**About this task:** Only those lines in the data below from the line containing "ATOM 227 O O" through the line containing "ATOM 233 C CA", both included, should be restated word for word.
Task data Block Start
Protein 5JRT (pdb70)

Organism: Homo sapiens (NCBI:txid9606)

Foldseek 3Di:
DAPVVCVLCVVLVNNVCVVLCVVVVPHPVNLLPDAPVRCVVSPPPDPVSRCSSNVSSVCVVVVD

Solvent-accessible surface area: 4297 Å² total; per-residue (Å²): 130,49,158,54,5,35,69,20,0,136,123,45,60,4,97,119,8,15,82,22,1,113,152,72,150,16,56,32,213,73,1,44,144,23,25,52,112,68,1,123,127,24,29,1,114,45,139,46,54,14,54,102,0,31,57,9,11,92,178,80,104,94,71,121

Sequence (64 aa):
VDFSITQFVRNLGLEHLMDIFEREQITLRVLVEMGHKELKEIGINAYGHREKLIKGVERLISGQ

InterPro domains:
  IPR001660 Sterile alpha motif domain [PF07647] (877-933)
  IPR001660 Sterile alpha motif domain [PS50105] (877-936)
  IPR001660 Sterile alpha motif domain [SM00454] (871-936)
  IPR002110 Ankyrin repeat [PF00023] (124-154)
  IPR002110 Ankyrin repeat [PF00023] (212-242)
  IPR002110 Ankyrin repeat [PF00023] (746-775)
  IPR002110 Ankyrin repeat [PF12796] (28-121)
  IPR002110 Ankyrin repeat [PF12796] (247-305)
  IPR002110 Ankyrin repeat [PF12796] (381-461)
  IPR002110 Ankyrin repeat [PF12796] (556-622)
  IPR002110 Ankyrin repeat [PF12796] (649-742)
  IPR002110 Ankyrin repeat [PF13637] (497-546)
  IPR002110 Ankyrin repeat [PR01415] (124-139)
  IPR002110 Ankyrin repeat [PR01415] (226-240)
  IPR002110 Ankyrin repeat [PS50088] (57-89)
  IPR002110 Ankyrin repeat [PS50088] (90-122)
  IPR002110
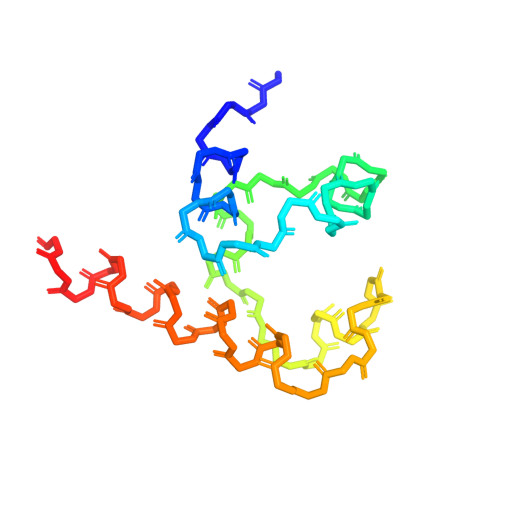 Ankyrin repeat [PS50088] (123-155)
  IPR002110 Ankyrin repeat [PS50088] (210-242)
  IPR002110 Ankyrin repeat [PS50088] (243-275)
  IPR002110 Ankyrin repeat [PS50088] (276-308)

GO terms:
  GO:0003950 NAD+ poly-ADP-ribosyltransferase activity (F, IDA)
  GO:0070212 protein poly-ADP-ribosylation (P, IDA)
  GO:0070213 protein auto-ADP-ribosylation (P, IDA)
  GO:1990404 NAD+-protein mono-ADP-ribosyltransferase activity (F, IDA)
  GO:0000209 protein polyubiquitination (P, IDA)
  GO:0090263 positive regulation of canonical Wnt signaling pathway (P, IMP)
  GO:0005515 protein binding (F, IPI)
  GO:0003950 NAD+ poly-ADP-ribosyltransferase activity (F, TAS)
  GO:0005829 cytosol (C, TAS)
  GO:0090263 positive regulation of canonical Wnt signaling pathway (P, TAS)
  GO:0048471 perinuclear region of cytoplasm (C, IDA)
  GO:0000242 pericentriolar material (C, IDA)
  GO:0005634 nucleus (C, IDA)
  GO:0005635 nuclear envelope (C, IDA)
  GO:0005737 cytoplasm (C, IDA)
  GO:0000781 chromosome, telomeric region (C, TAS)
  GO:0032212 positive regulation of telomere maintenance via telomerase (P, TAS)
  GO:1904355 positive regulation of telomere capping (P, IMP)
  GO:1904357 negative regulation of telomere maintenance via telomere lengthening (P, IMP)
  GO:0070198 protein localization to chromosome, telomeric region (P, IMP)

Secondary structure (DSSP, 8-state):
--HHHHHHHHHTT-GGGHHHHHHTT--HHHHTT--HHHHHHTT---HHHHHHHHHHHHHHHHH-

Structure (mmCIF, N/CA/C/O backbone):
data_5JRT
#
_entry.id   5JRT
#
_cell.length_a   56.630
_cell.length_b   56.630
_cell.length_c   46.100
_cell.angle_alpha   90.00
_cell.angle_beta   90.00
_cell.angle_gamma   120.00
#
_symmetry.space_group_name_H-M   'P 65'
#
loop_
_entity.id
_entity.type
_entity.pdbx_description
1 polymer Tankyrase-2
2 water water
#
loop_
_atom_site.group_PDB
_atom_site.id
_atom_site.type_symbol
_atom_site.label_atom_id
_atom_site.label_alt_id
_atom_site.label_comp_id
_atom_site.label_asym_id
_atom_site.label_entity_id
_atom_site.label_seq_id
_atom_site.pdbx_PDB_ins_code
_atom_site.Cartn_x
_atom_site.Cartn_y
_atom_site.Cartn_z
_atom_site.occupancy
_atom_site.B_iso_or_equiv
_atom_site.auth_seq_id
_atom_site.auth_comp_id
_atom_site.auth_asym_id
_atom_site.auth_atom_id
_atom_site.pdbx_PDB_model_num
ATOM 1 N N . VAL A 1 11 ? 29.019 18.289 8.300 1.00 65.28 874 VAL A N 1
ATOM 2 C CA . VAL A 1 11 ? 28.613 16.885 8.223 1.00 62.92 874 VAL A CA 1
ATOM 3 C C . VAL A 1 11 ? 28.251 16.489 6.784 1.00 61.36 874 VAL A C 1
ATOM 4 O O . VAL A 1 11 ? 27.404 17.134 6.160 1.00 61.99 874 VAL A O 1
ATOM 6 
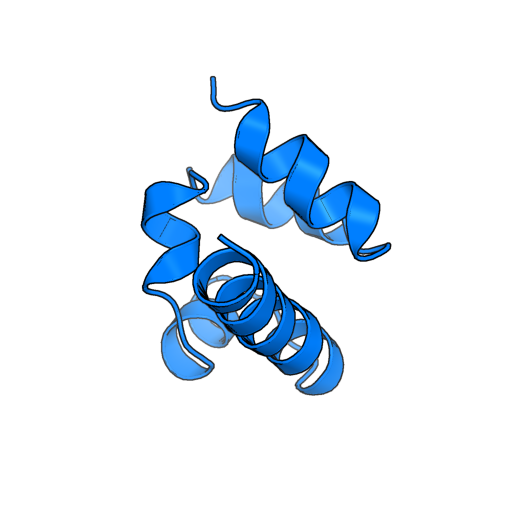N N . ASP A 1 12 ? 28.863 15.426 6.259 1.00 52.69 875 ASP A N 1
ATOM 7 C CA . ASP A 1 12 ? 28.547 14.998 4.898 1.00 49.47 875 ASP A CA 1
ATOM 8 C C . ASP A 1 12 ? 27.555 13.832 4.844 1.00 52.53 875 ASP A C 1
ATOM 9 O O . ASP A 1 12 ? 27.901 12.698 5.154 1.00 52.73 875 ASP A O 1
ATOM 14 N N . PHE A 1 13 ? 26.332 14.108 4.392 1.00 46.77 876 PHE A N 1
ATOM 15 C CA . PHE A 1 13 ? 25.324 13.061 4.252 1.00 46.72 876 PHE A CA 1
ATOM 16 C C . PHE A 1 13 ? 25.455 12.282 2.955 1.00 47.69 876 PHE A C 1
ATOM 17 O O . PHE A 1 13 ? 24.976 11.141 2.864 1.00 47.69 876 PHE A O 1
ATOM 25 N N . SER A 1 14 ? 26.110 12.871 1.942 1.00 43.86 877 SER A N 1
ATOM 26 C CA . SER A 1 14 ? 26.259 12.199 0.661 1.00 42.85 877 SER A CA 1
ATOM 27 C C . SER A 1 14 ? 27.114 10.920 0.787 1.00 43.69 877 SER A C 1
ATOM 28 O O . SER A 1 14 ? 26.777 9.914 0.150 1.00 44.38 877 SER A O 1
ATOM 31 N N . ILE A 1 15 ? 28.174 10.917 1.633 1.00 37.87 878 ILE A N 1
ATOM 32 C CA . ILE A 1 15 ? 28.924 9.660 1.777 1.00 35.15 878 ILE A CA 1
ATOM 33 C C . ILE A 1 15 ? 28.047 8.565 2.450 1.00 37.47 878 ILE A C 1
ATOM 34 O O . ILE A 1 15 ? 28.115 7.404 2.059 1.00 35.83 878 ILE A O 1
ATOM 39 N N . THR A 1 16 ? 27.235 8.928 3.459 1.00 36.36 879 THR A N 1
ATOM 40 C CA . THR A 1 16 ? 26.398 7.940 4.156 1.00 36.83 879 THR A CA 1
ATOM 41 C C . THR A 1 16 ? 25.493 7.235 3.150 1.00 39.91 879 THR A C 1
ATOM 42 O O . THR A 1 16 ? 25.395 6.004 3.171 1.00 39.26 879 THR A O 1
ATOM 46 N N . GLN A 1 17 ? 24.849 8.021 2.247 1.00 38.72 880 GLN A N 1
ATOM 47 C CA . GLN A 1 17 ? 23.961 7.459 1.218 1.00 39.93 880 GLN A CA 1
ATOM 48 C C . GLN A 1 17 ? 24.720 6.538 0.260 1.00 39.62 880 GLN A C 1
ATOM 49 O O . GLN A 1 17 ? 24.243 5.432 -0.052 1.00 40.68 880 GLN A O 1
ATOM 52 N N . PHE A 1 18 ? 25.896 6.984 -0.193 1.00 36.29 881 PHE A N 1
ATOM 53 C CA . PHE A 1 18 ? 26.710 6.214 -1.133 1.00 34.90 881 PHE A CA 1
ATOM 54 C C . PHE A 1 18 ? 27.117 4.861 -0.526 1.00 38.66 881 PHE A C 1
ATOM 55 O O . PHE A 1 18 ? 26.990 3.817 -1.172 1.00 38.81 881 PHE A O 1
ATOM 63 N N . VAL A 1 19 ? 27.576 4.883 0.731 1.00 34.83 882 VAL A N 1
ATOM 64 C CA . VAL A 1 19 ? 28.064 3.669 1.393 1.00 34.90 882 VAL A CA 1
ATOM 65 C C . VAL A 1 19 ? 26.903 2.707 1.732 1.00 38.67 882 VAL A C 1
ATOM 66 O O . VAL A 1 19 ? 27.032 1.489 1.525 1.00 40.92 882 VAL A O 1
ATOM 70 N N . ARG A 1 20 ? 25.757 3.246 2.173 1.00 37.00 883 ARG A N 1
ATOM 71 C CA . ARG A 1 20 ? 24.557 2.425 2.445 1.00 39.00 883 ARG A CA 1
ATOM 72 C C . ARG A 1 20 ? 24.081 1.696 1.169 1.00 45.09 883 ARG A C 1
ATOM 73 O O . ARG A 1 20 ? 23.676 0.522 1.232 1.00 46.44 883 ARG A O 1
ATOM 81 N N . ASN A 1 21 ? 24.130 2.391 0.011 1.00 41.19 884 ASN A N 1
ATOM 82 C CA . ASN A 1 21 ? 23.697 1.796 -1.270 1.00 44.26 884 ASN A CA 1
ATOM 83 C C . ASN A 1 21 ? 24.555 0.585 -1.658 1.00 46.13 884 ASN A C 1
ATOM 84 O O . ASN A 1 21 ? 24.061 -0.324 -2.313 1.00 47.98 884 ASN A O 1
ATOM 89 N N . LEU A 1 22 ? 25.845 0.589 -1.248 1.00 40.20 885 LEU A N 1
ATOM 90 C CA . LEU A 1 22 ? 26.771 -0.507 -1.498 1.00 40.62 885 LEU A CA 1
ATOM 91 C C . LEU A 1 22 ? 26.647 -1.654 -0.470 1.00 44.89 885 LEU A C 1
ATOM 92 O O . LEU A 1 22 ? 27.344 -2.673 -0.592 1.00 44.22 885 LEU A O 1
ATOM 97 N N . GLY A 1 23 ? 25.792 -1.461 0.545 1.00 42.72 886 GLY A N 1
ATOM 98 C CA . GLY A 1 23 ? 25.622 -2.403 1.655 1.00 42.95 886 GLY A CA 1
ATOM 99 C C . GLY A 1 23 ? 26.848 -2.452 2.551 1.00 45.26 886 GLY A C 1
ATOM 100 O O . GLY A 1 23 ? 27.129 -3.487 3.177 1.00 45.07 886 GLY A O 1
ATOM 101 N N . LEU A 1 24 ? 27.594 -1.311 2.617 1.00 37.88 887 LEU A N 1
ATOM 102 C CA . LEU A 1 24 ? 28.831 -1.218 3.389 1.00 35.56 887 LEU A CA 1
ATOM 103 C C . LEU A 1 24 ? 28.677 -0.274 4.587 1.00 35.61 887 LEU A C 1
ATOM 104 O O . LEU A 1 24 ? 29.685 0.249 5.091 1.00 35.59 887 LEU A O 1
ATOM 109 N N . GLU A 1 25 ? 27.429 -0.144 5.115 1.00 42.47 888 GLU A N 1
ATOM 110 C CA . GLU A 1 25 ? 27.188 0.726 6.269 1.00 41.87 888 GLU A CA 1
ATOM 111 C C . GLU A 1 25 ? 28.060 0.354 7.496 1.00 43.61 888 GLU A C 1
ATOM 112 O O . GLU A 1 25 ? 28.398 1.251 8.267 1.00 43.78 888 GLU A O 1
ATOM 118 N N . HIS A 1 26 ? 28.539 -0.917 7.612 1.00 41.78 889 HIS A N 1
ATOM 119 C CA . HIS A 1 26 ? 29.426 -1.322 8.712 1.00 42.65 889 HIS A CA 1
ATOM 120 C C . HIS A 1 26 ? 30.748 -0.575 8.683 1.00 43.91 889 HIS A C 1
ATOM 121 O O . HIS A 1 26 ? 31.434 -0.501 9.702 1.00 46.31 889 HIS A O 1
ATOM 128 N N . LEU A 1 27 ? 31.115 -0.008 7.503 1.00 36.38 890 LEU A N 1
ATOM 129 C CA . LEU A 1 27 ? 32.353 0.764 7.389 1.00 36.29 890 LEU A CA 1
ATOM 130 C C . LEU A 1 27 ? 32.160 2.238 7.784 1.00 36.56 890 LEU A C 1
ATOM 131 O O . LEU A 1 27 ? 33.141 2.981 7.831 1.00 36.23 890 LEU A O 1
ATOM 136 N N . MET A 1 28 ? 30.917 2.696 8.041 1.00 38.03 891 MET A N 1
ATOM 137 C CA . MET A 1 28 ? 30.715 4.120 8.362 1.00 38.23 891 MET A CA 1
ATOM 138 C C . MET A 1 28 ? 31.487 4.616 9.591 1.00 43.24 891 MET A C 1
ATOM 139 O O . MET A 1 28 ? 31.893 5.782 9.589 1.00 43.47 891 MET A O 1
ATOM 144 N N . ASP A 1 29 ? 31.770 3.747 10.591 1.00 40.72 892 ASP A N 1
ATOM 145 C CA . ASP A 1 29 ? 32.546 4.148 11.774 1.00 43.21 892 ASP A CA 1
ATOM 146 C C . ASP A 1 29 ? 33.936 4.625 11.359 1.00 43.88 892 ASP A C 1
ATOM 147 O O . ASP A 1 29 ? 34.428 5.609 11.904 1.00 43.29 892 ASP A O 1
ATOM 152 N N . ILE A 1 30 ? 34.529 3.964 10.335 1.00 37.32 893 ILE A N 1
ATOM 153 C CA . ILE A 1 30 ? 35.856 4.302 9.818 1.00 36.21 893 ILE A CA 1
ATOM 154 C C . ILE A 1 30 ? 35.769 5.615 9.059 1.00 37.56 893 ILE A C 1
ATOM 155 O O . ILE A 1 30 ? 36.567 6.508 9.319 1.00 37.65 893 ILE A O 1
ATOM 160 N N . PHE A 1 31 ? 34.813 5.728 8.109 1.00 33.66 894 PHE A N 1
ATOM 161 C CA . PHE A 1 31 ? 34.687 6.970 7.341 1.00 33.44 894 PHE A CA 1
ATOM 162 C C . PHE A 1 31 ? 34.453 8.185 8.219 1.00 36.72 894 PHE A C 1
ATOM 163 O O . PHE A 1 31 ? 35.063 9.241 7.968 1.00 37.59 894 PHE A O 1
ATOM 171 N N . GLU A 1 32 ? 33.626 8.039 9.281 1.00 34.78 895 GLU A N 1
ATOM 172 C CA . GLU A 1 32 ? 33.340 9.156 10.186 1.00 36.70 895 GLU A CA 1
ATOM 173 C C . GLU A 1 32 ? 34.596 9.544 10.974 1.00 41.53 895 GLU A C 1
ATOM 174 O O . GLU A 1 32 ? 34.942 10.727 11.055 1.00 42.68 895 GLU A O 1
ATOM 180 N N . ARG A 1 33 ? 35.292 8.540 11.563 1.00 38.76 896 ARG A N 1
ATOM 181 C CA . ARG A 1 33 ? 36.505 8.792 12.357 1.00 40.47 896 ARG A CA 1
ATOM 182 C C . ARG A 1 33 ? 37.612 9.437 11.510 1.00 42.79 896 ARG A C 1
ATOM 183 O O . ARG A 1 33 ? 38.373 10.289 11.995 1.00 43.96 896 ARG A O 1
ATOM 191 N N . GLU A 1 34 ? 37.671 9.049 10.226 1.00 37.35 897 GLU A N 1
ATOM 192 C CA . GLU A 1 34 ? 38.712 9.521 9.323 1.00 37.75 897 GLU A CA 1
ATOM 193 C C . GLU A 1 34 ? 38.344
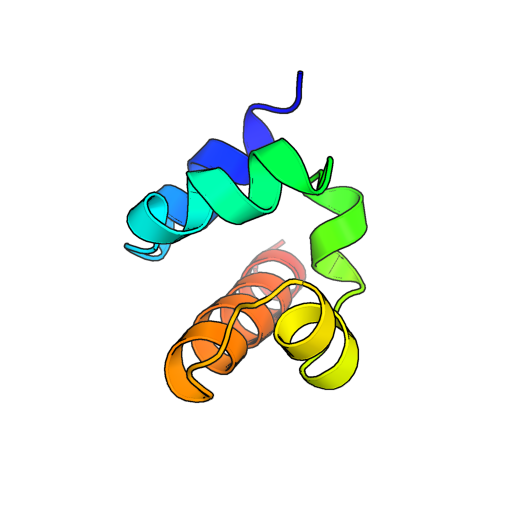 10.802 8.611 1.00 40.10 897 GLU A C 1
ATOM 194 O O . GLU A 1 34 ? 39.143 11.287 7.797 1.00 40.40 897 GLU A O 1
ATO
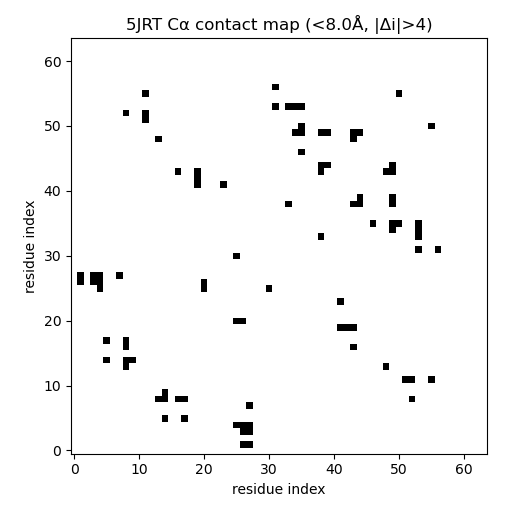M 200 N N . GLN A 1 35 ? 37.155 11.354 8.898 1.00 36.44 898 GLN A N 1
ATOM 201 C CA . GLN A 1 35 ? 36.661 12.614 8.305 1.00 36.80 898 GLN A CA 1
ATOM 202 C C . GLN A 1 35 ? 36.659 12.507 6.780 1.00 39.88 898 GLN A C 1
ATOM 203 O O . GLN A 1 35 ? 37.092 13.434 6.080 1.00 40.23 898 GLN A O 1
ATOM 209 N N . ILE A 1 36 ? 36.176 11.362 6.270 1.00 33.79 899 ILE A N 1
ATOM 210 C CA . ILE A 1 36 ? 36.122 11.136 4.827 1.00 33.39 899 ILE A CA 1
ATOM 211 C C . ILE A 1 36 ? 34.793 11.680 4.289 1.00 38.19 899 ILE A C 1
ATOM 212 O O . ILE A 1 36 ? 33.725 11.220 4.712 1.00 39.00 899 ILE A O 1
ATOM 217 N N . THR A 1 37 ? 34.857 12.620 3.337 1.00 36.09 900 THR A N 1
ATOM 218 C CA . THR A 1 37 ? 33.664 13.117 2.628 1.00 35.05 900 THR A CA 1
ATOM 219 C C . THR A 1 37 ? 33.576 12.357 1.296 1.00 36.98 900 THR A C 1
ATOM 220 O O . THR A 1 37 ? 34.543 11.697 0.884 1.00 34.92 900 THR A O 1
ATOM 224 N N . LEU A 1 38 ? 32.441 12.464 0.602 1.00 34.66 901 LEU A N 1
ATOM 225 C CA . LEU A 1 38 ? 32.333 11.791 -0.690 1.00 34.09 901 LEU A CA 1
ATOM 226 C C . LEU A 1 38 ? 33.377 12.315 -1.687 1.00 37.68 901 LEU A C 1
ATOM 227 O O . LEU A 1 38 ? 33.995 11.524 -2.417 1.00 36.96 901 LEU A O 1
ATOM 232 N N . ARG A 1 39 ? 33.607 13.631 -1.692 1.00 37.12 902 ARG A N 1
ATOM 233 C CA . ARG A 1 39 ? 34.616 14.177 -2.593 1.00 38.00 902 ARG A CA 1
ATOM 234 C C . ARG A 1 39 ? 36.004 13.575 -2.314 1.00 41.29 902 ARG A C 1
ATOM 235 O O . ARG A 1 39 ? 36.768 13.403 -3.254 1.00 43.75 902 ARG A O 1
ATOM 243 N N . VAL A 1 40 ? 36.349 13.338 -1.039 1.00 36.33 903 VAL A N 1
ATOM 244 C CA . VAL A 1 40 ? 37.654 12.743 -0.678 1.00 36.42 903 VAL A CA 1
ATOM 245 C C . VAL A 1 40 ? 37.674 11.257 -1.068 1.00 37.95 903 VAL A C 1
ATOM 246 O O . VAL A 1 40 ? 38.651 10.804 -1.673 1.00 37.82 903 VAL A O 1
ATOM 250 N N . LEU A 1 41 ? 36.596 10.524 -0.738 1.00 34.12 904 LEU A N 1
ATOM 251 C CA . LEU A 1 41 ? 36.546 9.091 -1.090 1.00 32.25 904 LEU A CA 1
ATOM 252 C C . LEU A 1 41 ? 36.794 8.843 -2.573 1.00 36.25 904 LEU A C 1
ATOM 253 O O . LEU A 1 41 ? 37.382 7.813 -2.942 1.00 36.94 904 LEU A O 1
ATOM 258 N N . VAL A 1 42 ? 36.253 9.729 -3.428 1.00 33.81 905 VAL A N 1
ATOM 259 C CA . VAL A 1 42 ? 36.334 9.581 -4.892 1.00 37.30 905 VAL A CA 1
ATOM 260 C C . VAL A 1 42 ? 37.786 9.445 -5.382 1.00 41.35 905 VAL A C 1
Task data Block End
**Result for this exercise:**
ATOM 227 O O . LEU A 1 38 ? 33.995 11.524 -2.417 1.00 36.96 901 LEU A O 1
ATOM 232 N N . ARG A 1 39 ? 33.607 13.631 -1.692 1.00 37.12 902 ARG A N 1
ATOM 233 C CA . ARG A 1 39 ? 34.616 14.177 -2.593 1.00 38.00 902 ARG A CA 1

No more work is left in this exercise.